Actually, Campy isn't better. It's an opinion. I would say Dura Ace is, while others would say that SRAM Red is. It's a matter of what preference. Each group has it's advantages and disadvantages. None are actually better than the other in the grans scheme of things. Each shifts well when tuned properly. Also, Ultegra being clearly lighter than 105 is merely based on a few grams which you really don't feel. It's more of a polished 105SL. 105 has been around for decades and is the workhorse of the Shimano line. Issues with 105 throughout the decades have been almost non-existent.

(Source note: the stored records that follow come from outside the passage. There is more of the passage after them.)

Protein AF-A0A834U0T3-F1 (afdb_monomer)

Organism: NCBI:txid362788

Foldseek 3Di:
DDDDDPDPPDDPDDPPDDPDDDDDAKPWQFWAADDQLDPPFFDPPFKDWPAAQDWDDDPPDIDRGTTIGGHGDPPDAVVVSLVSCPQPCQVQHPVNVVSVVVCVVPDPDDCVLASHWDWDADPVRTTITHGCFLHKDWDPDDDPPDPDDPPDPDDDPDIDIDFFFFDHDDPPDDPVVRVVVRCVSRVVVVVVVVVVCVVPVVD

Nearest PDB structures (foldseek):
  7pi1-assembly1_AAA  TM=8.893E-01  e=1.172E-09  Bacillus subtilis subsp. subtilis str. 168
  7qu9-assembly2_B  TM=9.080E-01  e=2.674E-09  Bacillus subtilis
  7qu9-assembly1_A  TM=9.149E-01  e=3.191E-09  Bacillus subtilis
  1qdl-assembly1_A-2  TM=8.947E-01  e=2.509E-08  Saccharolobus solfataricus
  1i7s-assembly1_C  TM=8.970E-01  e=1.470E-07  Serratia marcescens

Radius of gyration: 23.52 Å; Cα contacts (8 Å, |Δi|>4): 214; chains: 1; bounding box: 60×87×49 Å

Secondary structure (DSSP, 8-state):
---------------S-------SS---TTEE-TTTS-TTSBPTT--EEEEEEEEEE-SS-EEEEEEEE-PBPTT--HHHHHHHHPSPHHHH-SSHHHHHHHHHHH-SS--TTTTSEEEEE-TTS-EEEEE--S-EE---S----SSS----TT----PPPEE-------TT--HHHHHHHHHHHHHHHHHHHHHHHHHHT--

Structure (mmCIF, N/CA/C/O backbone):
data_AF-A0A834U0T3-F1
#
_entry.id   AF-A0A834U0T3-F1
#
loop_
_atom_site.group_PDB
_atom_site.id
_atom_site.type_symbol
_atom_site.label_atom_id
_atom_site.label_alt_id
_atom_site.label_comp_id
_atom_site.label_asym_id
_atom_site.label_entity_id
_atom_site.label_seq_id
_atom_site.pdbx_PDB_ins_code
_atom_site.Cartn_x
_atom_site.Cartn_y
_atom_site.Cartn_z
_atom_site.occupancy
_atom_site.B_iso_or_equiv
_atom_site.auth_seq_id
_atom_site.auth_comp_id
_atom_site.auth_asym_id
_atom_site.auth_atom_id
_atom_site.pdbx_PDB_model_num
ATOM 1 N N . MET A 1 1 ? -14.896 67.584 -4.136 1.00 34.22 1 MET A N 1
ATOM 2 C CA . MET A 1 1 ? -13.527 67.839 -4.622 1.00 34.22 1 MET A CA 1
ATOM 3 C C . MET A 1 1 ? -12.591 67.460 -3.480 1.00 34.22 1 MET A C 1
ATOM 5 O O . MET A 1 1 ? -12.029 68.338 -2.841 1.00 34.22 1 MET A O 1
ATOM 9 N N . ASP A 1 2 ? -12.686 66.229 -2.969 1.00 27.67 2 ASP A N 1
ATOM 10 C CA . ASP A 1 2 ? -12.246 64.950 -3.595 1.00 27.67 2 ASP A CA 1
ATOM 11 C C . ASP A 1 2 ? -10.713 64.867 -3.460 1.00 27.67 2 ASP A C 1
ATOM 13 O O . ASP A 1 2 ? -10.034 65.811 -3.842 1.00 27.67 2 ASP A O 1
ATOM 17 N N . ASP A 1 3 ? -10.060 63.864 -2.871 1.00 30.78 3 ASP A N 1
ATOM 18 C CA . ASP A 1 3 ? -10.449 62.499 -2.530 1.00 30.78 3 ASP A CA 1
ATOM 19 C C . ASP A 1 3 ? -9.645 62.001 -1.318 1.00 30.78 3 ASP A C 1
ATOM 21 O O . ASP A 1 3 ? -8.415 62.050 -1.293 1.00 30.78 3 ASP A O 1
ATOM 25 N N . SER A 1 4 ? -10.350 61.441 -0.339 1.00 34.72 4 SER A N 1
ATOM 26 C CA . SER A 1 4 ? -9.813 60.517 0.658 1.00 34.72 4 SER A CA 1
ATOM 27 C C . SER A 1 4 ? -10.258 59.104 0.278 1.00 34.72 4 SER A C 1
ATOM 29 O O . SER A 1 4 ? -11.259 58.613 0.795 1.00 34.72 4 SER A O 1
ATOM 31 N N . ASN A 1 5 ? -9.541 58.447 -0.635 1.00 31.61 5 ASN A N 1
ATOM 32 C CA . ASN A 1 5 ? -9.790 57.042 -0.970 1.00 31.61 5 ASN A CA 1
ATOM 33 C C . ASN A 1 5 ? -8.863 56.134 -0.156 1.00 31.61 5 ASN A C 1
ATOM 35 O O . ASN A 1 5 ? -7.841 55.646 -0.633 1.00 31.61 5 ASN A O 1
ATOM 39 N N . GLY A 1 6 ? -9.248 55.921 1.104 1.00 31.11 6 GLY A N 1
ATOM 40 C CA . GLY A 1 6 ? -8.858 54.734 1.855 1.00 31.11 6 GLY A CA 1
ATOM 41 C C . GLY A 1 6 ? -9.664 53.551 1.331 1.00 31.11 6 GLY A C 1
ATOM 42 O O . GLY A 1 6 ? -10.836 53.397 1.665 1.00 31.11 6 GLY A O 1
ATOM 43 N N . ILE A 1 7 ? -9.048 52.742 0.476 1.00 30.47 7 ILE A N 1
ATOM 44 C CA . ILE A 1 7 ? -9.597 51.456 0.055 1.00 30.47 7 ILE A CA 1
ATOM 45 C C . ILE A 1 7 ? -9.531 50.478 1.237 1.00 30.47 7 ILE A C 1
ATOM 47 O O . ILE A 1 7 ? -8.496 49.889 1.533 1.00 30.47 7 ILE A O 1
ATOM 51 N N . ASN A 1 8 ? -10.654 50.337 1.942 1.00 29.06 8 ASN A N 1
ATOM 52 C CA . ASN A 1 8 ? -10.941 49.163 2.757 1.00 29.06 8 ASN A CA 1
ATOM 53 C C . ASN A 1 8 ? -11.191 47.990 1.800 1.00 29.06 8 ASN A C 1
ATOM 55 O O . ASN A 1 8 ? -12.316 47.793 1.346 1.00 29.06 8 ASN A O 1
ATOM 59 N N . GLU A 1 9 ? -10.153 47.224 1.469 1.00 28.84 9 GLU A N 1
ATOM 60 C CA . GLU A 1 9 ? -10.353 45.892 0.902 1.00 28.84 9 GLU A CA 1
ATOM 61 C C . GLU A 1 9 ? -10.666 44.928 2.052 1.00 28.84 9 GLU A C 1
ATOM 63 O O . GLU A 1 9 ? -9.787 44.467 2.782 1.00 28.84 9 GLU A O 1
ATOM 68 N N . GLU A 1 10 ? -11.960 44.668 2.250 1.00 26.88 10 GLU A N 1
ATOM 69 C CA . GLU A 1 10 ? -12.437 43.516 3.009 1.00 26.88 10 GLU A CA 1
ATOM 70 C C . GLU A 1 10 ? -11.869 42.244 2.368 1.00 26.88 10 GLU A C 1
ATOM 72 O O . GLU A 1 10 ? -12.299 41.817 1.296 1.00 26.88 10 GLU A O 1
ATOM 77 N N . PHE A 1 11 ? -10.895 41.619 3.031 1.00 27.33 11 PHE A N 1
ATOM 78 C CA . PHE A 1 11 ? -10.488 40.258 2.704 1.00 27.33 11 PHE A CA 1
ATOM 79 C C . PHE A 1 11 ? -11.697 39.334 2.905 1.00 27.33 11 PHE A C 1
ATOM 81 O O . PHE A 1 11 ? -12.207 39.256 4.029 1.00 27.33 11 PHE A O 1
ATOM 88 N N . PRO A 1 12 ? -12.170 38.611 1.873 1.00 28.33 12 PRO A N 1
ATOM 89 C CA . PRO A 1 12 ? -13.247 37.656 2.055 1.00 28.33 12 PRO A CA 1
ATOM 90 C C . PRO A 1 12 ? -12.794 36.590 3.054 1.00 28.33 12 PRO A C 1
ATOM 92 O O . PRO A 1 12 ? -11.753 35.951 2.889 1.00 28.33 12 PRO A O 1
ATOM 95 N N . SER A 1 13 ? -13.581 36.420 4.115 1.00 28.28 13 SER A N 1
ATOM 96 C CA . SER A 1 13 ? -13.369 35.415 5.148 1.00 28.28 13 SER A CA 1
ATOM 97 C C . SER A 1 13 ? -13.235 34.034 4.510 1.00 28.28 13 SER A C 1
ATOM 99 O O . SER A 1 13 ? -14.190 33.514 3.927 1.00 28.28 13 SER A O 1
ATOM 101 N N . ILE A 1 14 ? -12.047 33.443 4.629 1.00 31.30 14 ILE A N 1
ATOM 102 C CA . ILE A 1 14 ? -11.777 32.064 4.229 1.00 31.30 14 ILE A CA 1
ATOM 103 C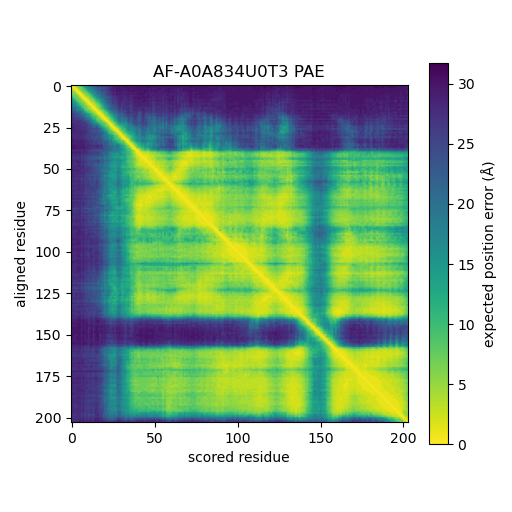 C . ILE A 1 14 ? -12.727 31.171 5.045 1.00 31.30 14 ILE A C 1
ATOM 105 O O . ILE A 1 14 ? -12.708 31.246 6.277 1.00 31.30 14 ILE A O 1
ATOM 109 N N . PRO A 1 15 ? -13.587 30.350 4.416 1.00 28.88 15 PRO A N 1
ATOM 110 C CA . PRO A 1 15 ? -14.461 29.457 5.158 1.00 28.88 15 PRO A CA 1
ATOM 111 C C . PRO A 1 15 ? -13.615 28.512 6.017 1.00 28.88 15 PRO A C 1
ATOM 113 O O . PRO A 1 15 ? -12.702 27.848 5.529 1.00 28.88 15 PRO A O 1
ATOM 116 N N . ASN A 1 16 ? -13.951 28.459 7.305 1.00 30.59 16 ASN A N 1
ATOM 117 C CA . ASN A 1 16 ? -13.223 27.797 8.394 1.00 30.59 16 ASN A CA 1
ATOM 118 C C . ASN A 1 16 ? -13.194 26.254 8.317 1.00 30.59 16 ASN A C 1
ATOM 120 O O . ASN A 1 16 ? -13.062 25.576 9.333 1.00 30.59 16 ASN A O 1
ATOM 124 N N . ASN A 1 17 ? -13.372 25.671 7.132 1.00 27.66 17 ASN A N 1
ATOM 125 C CA . ASN A 1 17 ? -13.316 24.230 6.951 1.00 27.66 17 ASN A CA 1
ATOM 126 C C . ASN A 1 17 ? -12.972 23.879 5.495 1.00 27.66 17 ASN A C 1
ATOM 128 O O . ASN A 1 17 ? -13.881 23.756 4.664 1.00 27.66 17 ASN A O 1
ATOM 132 N N . PRO A 1 18 ? -11.686 23.725 5.140 1.00 23.23 18 PRO A N 1
ATOM 133 C CA . PRO A 1 18 ? -11.348 23.155 3.853 1.00 23.23 18 PRO A CA 1
ATOM 134 C C . PRO A 1 18 ? -11.723 21.668 3.889 1.00 23.23 18 PRO A C 1
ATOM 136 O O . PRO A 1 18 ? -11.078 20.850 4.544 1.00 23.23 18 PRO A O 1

The same can't be said for other groups. 105 definitely has proven itself to last longer than Ultegra. Maybe those few parts that make Ultegra lighter, wear faster? Dura Ace seems to last longer than both in most iterations but I am aware of the 7900 having rear derailleur issues too. The bang for the buck in Shimano line is, and will always be, 105. It ios the jack of all trades. There's a reason most multi-purpose road bikes (ala touring bikes), use 105. The best part? It is even a good race-day group. A finely tuned 105 will perform as well as a finely tuned Ultegra group for less money. Ultegra is to say you had the money to spend. It is good, but my gripe is that most Teg owners have this nose up attitude towards 105 but try to act like their stuff is as good as Dura Ace. You're right that they all three perform well, but shed seconds off in a time trial? The Ultegra wheels might have that advantage but you can toss those on a Tiagra 10 bike and get similar results. Just the snob in us might look at you funny. Yeah I'm guilty of it at times too.


----------



## blitzo

If you switch out the r565 crank with an Ultegra or other hollowtech crank will you have to change your bottom bracket or add an adapter? I am not familiar with Treks bb90.


----------



## tihsepa

blitzo said:


> If you switch out the r565 crank with an Ultegra or other hollowtech crank will you have to change your bottom bracket or add an adapter? I am not familiar with Treks bb90.


Nope, they both use the same 24mm spindle.


----------



## TrojanHorse

Jason rides said:


> I am 48 years old and at this point, I am riding my 15-40 miles rides for fun, fitness and spending time with my 15 year old who now rides. Thinking I will save my money and not upgrade, though I have the money for it after selling my Puch steel framed bike.


Save your money and spend it on registration fees for a century for you and your son. Go bond.


----------